# What do you think about this kit idea?



## MEGA1 (Jul 18, 2000)

A new werewolf kit based on the howling or an American werewolf in london? The kit would really be like a werewolf, the real animal type, howling at at the moon, victim below with shreaded neck, left paw on the chest this could be cool. I have always wanted to do this. We have some cool ideas for this. This kit would be the opposite of any older styrene werewolf kits offered. Not Wolfman, but Werewolf with signs of a man in there somewhere. The kit has to be scary. The polls are going to get tougher with lots of really great ideas for New Tools being discussed. I guess this can go in the Horror series. Also what scale 1/12 or 1/8 1/10? Your thoughts are welcomed. I must say 1-8 would be tough.


----------



## wolfman66 (Feb 18, 2006)

MEGA1 said:


> A new werewolf kit based on the howling or an American werewolf in london? The kit would really be like a werewolf, the real animal type, howling at at the moon, victim below with shreaded neck, left paw on the chest this could be cool. I have always wanted to do this. We have some cool ideas for this. This kit would be the opposite of any older styrene werewolf kits offered. Not Wolfman, but Werewolf with signs of a man in there somewhere. The kit has to be scary. The polls are going to get tougher with lots of really great ideas for New Tools being discussed. I guess this can go in the Horror series. Also what scale 1/12 or 1/8 1/10? Your thoughts are welcomed. I must say 1-8 would be tough.

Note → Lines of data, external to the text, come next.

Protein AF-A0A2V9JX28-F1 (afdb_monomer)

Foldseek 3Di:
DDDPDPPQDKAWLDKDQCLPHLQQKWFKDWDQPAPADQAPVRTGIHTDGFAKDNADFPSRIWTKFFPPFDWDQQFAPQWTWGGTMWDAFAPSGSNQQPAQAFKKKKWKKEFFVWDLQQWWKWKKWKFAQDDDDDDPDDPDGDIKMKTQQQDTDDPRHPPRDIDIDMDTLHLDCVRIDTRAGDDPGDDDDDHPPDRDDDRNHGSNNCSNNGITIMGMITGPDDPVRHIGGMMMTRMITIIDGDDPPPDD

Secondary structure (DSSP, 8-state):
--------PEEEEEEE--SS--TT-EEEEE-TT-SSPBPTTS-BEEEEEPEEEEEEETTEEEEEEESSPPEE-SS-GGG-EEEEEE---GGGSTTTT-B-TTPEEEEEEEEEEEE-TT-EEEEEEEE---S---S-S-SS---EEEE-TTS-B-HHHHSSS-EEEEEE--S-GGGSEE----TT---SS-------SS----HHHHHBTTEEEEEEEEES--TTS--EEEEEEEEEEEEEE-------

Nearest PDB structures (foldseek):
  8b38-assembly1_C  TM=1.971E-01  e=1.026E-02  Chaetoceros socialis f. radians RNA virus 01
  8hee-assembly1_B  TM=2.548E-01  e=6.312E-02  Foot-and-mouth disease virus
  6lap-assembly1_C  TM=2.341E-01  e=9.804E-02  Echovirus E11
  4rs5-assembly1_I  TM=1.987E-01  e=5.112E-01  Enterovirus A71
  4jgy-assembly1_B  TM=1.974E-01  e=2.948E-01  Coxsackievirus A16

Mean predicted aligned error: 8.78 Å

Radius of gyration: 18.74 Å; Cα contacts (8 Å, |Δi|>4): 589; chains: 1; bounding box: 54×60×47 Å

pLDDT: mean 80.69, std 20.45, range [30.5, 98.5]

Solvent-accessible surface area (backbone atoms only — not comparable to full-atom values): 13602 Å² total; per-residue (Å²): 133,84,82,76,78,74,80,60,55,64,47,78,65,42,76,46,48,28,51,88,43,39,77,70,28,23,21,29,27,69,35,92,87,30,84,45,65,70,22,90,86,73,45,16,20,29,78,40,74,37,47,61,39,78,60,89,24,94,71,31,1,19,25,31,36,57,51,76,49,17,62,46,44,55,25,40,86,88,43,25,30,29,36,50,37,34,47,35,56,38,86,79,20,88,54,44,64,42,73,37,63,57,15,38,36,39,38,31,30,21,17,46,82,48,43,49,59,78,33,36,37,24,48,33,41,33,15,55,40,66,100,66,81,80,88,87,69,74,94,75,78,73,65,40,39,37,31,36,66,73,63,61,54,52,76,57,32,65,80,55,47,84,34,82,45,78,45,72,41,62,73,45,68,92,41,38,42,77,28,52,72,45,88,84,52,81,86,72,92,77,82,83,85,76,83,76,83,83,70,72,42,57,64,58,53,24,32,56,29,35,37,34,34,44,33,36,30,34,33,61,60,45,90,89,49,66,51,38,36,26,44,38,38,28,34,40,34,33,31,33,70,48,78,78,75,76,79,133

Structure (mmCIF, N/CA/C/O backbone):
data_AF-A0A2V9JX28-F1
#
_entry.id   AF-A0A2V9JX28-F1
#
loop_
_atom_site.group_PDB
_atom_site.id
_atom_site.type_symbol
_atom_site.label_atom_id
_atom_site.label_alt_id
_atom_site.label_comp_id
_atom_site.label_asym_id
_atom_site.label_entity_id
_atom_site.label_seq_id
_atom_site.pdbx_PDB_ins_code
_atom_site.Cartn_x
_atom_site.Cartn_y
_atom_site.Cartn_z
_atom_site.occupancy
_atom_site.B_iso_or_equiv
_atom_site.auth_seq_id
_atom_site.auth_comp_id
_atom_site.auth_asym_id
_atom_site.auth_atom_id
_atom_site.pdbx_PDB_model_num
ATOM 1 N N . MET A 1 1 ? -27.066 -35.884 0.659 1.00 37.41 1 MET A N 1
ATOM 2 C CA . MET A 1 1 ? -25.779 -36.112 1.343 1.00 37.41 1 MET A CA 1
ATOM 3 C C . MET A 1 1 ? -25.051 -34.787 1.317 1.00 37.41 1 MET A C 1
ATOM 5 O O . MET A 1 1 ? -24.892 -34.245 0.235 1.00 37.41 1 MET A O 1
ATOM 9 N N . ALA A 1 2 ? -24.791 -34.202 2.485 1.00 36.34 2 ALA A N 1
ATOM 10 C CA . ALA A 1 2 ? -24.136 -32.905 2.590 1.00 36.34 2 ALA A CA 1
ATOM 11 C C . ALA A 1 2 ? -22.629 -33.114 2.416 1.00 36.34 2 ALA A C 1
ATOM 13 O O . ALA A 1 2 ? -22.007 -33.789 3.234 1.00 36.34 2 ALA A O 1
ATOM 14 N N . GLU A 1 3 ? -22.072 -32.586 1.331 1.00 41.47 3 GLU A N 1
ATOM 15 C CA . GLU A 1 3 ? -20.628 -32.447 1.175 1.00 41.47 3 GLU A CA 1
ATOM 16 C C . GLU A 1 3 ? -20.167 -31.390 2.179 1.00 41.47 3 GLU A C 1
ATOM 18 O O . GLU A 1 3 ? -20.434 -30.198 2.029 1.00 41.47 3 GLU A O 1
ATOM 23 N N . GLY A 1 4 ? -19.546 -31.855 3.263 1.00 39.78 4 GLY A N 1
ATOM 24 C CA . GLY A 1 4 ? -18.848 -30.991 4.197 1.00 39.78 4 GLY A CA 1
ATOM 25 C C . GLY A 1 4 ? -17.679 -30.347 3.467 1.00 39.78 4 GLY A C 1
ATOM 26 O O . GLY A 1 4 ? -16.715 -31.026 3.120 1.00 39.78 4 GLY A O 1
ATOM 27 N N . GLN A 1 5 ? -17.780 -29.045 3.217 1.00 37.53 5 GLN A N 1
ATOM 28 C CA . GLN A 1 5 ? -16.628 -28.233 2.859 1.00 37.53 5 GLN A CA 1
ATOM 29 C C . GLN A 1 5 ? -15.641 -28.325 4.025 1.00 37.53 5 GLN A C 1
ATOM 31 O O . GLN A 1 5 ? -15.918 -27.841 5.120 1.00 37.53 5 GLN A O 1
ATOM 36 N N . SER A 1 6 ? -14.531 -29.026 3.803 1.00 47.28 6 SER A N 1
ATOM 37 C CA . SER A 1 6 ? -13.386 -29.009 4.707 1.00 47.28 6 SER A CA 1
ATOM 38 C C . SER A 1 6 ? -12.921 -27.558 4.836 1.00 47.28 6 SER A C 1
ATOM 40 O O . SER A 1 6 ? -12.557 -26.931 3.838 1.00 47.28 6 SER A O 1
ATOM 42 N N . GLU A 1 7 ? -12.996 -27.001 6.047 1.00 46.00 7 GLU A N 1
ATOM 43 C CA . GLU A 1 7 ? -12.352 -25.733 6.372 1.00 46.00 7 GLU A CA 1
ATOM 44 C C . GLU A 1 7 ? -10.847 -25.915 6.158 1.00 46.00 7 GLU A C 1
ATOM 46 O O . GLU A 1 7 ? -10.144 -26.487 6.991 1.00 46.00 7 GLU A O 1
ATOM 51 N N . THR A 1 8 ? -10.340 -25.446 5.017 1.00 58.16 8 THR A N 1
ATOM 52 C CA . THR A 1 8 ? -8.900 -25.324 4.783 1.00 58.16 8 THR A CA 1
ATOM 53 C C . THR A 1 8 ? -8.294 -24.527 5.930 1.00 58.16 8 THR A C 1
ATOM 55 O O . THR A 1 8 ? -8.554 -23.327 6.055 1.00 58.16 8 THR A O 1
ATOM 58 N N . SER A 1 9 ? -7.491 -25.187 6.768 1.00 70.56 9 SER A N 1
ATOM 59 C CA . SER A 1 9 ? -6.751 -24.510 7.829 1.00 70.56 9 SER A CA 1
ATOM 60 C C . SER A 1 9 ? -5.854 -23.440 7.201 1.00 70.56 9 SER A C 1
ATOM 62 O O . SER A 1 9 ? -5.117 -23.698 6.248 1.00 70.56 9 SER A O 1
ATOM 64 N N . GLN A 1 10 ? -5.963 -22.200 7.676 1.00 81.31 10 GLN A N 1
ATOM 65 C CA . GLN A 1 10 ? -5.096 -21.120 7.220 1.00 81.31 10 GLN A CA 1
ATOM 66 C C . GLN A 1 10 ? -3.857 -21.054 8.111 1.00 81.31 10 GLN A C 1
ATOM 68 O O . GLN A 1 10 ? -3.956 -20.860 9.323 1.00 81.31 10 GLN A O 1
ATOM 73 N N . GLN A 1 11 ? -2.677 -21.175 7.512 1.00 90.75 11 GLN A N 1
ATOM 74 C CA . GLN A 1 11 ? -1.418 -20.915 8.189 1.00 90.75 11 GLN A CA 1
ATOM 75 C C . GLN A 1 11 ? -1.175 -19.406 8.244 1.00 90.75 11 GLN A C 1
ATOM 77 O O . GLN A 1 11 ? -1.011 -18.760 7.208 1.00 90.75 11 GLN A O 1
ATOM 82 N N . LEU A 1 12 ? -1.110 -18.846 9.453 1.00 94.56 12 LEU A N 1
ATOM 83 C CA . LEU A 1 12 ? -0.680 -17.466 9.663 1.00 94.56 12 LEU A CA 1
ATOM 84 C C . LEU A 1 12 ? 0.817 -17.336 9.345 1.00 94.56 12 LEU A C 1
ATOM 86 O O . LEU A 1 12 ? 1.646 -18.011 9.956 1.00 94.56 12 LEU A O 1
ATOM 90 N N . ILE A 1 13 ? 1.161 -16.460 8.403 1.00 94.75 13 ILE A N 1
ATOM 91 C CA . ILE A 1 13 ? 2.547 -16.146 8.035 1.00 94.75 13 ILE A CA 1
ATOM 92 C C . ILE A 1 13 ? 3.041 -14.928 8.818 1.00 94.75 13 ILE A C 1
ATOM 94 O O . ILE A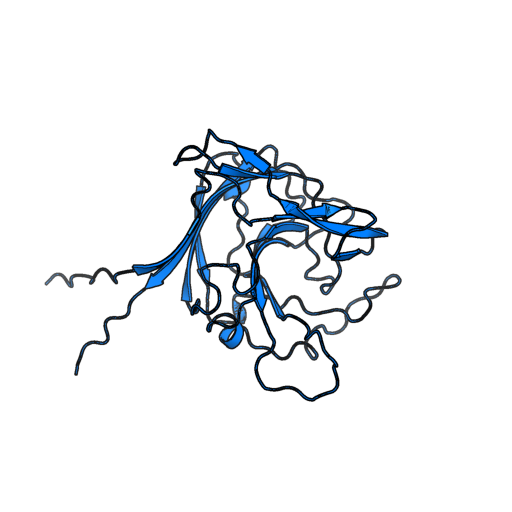 1 13 ? 4.181 -14.905 9.282 1.00 94.75 13 ILE A O 1
ATOM 98 N N . TYR A 1 14 ? 2.190 -13.913 8.963 1.00 95.06 14 TYR A N 1
ATOM 99 C CA . TYR A 1 14 ? 2.534 -12.651 9.610 1.00 95.06 14 TYR A CA 1
ATOM 100 C C . TYR A 1 14 ? 1.301 -11.976 10.198 1.00 95.06 14 TYR A C 1
ATOM 102 O O . TYR A 1 14 ? 0.215 -12.076 9.630 1.00 95.06 14 TYR A O 1
ATOM 110 N N . ARG A 1 15 ? 1.487 -11.257 11.309 1.00 94.69 15 ARG A N 1
ATOM 111 C CA . ARG A 1 15 ? 0.493 -10.352 11.886 1.00 94.69 15 ARG A CA 1
ATOM 112 C C . ARG A 1 15 ? 1.189 -9.185 12.579 1.00 94.69 15 ARG A C 1
ATOM 114 O O . ARG A 1 15 ? 2.134 -9.398 13.334 1.00 94.69 15 ARG A O 1
ATOM 121 N N . GLU A 1 16 ? 0.673 -7.988 12.357 1.00 94.94 16 GLU A N 1
ATOM 122 C CA . GLU A 1 16 ? 1.010 -6.758 13.064 1.00 94.94 16 GLU A CA 1
ATOM 123 C C . GLU A 1 16 ? -0.286 -6.090 13.506 1.00 94.94 16 GLU A C 1
ATOM 125 O O . GLU A 1 16 ? -1.113 -5.748 12.666 1.00 94.94 16 GLU A O 1
ATOM 130 N N . ALA A 1 17 ? -0.465 -5.946 14.817 1.00 94.75 17 ALA A N 1
ATOM 131 C CA . ALA A 1 17 ? -1.687 -5.413 15.422 1.00 94.75 17 ALA A CA 1
ATOM 132 C C . ALA A 1 17 ? -1.499 -4.000 15.993 1.00 94.75 17 ALA A C 1
ATOM 134 O O . ALA A 1 17 ? -2.418 -3.476 16.615 1.00 94.75 17 ALA A O 1
ATOM 135 N N . PHE A 1 18 ? -0.292 -3.427 15.864 1.00 95.75 18 PHE A N 1
ATOM 136 C CA . PHE A 1 18 ? 0.047 -2.060 16.272 1.00 95.75 18 PHE A CA 1
ATOM 137 C C . PHE A 1 18 ? -0.385 -1.683 17.706 1.00 95.75 18 PHE A C 1
ATOM 139 O O . PHE A 1 18 ? -0.534 -0.506 18.038 1.00 95.75 18 PHE A O 1
ATOM 146 N N . ASP A 1 19 ? -0.541 -2.661 18.600 1.00 94.94 19 ASP A N 1
ATOM 147 C CA . ASP A 1 19 ? -1.027 -2.487 19.973 1.00 94.94 19 ASP A CA 1
ATOM 148 C C . ASP A 1 19 ? 0.031 -1.850 20.890 1.00 94.94 19 ASP A C 1
ATOM 150 O O . ASP A 1 19 ? -0.295 -1.230 21.904 1.00 94.94 19 ASP A O 1
ATOM 154 N N . LYS A 1 20 ? 1.307 -1.967 20.508 1.00 94.62 20 LYS A N 1
ATOM 155 C CA . LYS A 1 20 ? 2.476 -1.517 21.284 1.00 94.62 20 LYS A CA 1
ATOM 156 C C . LYS A 1 20 ? 3.331 -0.460 20.582 1.00 94.62 20 LYS A C 1
ATOM 158 O O . LYS A 1 20 ? 4.349 -0.047 21.133 1.00 94.62 20 LYS A O 1
ATOM 163 N N . GLY A 1 21 ? 2.955 -0.037 19.378 1.00 95.44 21 GLY A N 1
ATOM 164 C CA . GLY A 1 21 ? 3.707 0.939 18.590 1.00 95.44 21 GLY A CA 1
ATOM 165 C C . GLY A 1 21 ? 3.520 0.756 17.088 1.00 95.44 21 GLY A C 1
ATOM 166 O O . GLY A 1 21 ? 2.870 -0.183 16.643 1.00 95.44 21 GLY A O 1
ATOM 167 N N . ALA A 1 22 ? 4.153 1.627 16.300 1.00 93.25 22 ALA A N 1
ATOM 168 C CA . ALA A 1 22 ? 4.222 1.510 14.838 1.00 93.25 22 ALA A CA 1
ATOM 169 C C . ALA A 1 22 ? 5.134 0.364 14.345 1.00 93.25 22 ALA A C 1
ATOM 171 O O . ALA A 1 22 ? 5.210 0.096 13.145 1.00 93.25 22 ALA A O 1
ATOM 172 N N . GLY A 1 23 ? 5.872 -0.285 15.251 1.00 90.06 23 GLY A N 1
ATOM 173 C CA . GLY A 1 23 ? 6.907 -1.247 14.890 1.00 90.06 23 GLY A CA 1
ATOM 174 C C . GLY A 1 23 ? 7.971 -0.611 13.992 1.00 90.06 23 GLY A C 1
ATOM 175 O O . GLY A 1 23 ? 8.372 0.535 14.186 1.00 90.06 23 GLY A O 1
ATOM 176 N N . ASN A 1 24 ? 8.412 -1.366 12.989 1.00 91.19 24 ASN A N 1
ATOM 177 C CA . ASN A 1 24 ? 9.393 -0.920 11.996 1.00 91.19 24 ASN A CA 1
ATOM 178 C C . ASN A 1 24 ? 8.738 -0.415 10.695 1.00 91.19 24 ASN A C 1
ATOM 180 O O . ASN A 1 24 ? 9.423 -0.281 9.677 1.00 91.19 24 ASN A O 1
ATOM 184 N N . TRP A 1 25 ? 7.426 -0.159 10.712 1.00 94.94 25 TRP A N 1
ATOM 185 C CA . TRP A 1 25 ? 6.714 0.399 9.568 1.00 94.94 25 TRP A CA 1
ATOM 186 C C . TRP A 1 25 ? 7.012 1.887 9.395 1.00 94.94 25 TRP A C 1
ATOM 188 O O . TRP A 1 25 ? 7.239 2.626 10.359 1.00 94.94 25 TRP A O 1
ATOM 198 N N . LYS A 1 26 ? 7.011 2.325 8.139 1.00 95.44 26 LYS A N 1
ATOM 199 C CA . LYS A 1 26 ? 7.457 3.653 7.728 1.00 95.44 26 LYS A CA 1
ATOM 200 C C . LYS A 1 26 ? 6.463 4.332 6.797 1.00 95.44 26 LYS A C 1
ATOM 202 O O . LYS A 1 26 ? 5.657 3.681 6.140 1.00 95.44 26 LYS A O 1
ATOM 207 N N . VAL A 1 27 ? 6.585 5.647 6.704 1.00 96.44 27 VAL A N 1
ATOM 208 C CA . VAL A 1 27 ? 5.945 6.515 5.713 1.00 96.44 27 VAL A CA 1
ATOM 209 C C . VAL A 1 27 ? 7.028 7.261 4.935 1.00 96.44 27 VAL A C 1
ATOM 211 O O . VAL A 1 27 ? 8.054 7.631 5.507 1.00 96.44 27 VAL A O 1
ATOM 214 N N . GLY A 1 28 ? 6.807 7.509 3.643 1.00 94.94 28 GLY A N 1
ATOM 215 C CA . GLY A 1 28 ? 7.685 8.388 2.872 1.00 94.94 28 GLY A CA 1
ATOM 216 C C . GLY A 1 28 ? 7.388 9.862 3.147 1.00 94.94 28 GLY A C 1
ATOM 217 O O . GLY A 1 28 ? 6.235 10.297 3.075 1.00 94.94 28 GLY A O 1
ATOM 218 N N . ARG A 1 29 ? 8.427 10.651 3.429 1.00 95.06 29 ARG A N 1
ATOM 219 C CA . ARG A 1 29 ? 8.342 12.098 3.686 1.00 95.06 29 ARG A CA 1
ATOM 220 C C . ARG A 1 29 ? 9.402 12.873 2.929 1.00 95.06 29 ARG A C 1
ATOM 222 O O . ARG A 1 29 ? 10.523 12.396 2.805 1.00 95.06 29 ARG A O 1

I love the American werewolf in London flick and whatever scale you guys go with is ok with me.:thumbsup:


----------



## MEGA1 (Jul 18, 2000)

I love the movie as well. Jack could be the victim.


----------



## wolfman66 (Feb 18, 2006)

MEGA1 said:


> I love the movie as well. Jack could be the victim.


Now that would be sweet and what about 1/6 scale?


----------



## MEGA1 (Jul 18, 2000)

Wolf, 1/6 would be huge and costly.


----------



## wolfman66 (Feb 18, 2006)

MEGA1 said:


> Wolf, 1/6 would be huge and costly.


No Kidding.Then smaller would be better:thumbsup:


----------



## Night-Owl (Mar 17, 2000)

Sounds like a cool idea to me! *An American Werewolf In London* is one of my all time favorite werewolf movies. As to size; which ever one works best for production and keeps the kit affordable.


----------



## mcdougall (Oct 28, 2007)

Count me in for this kit :thumbsup:
Count me in for a few , actually:thumbsup:
Mcdee


----------



## razorwyre1 (Jan 28, 2004)

take a look at the werewolf from the second season of the revived 'doctor who'. its a nice middle ground between a bipedal and a quadrapedal werewolf.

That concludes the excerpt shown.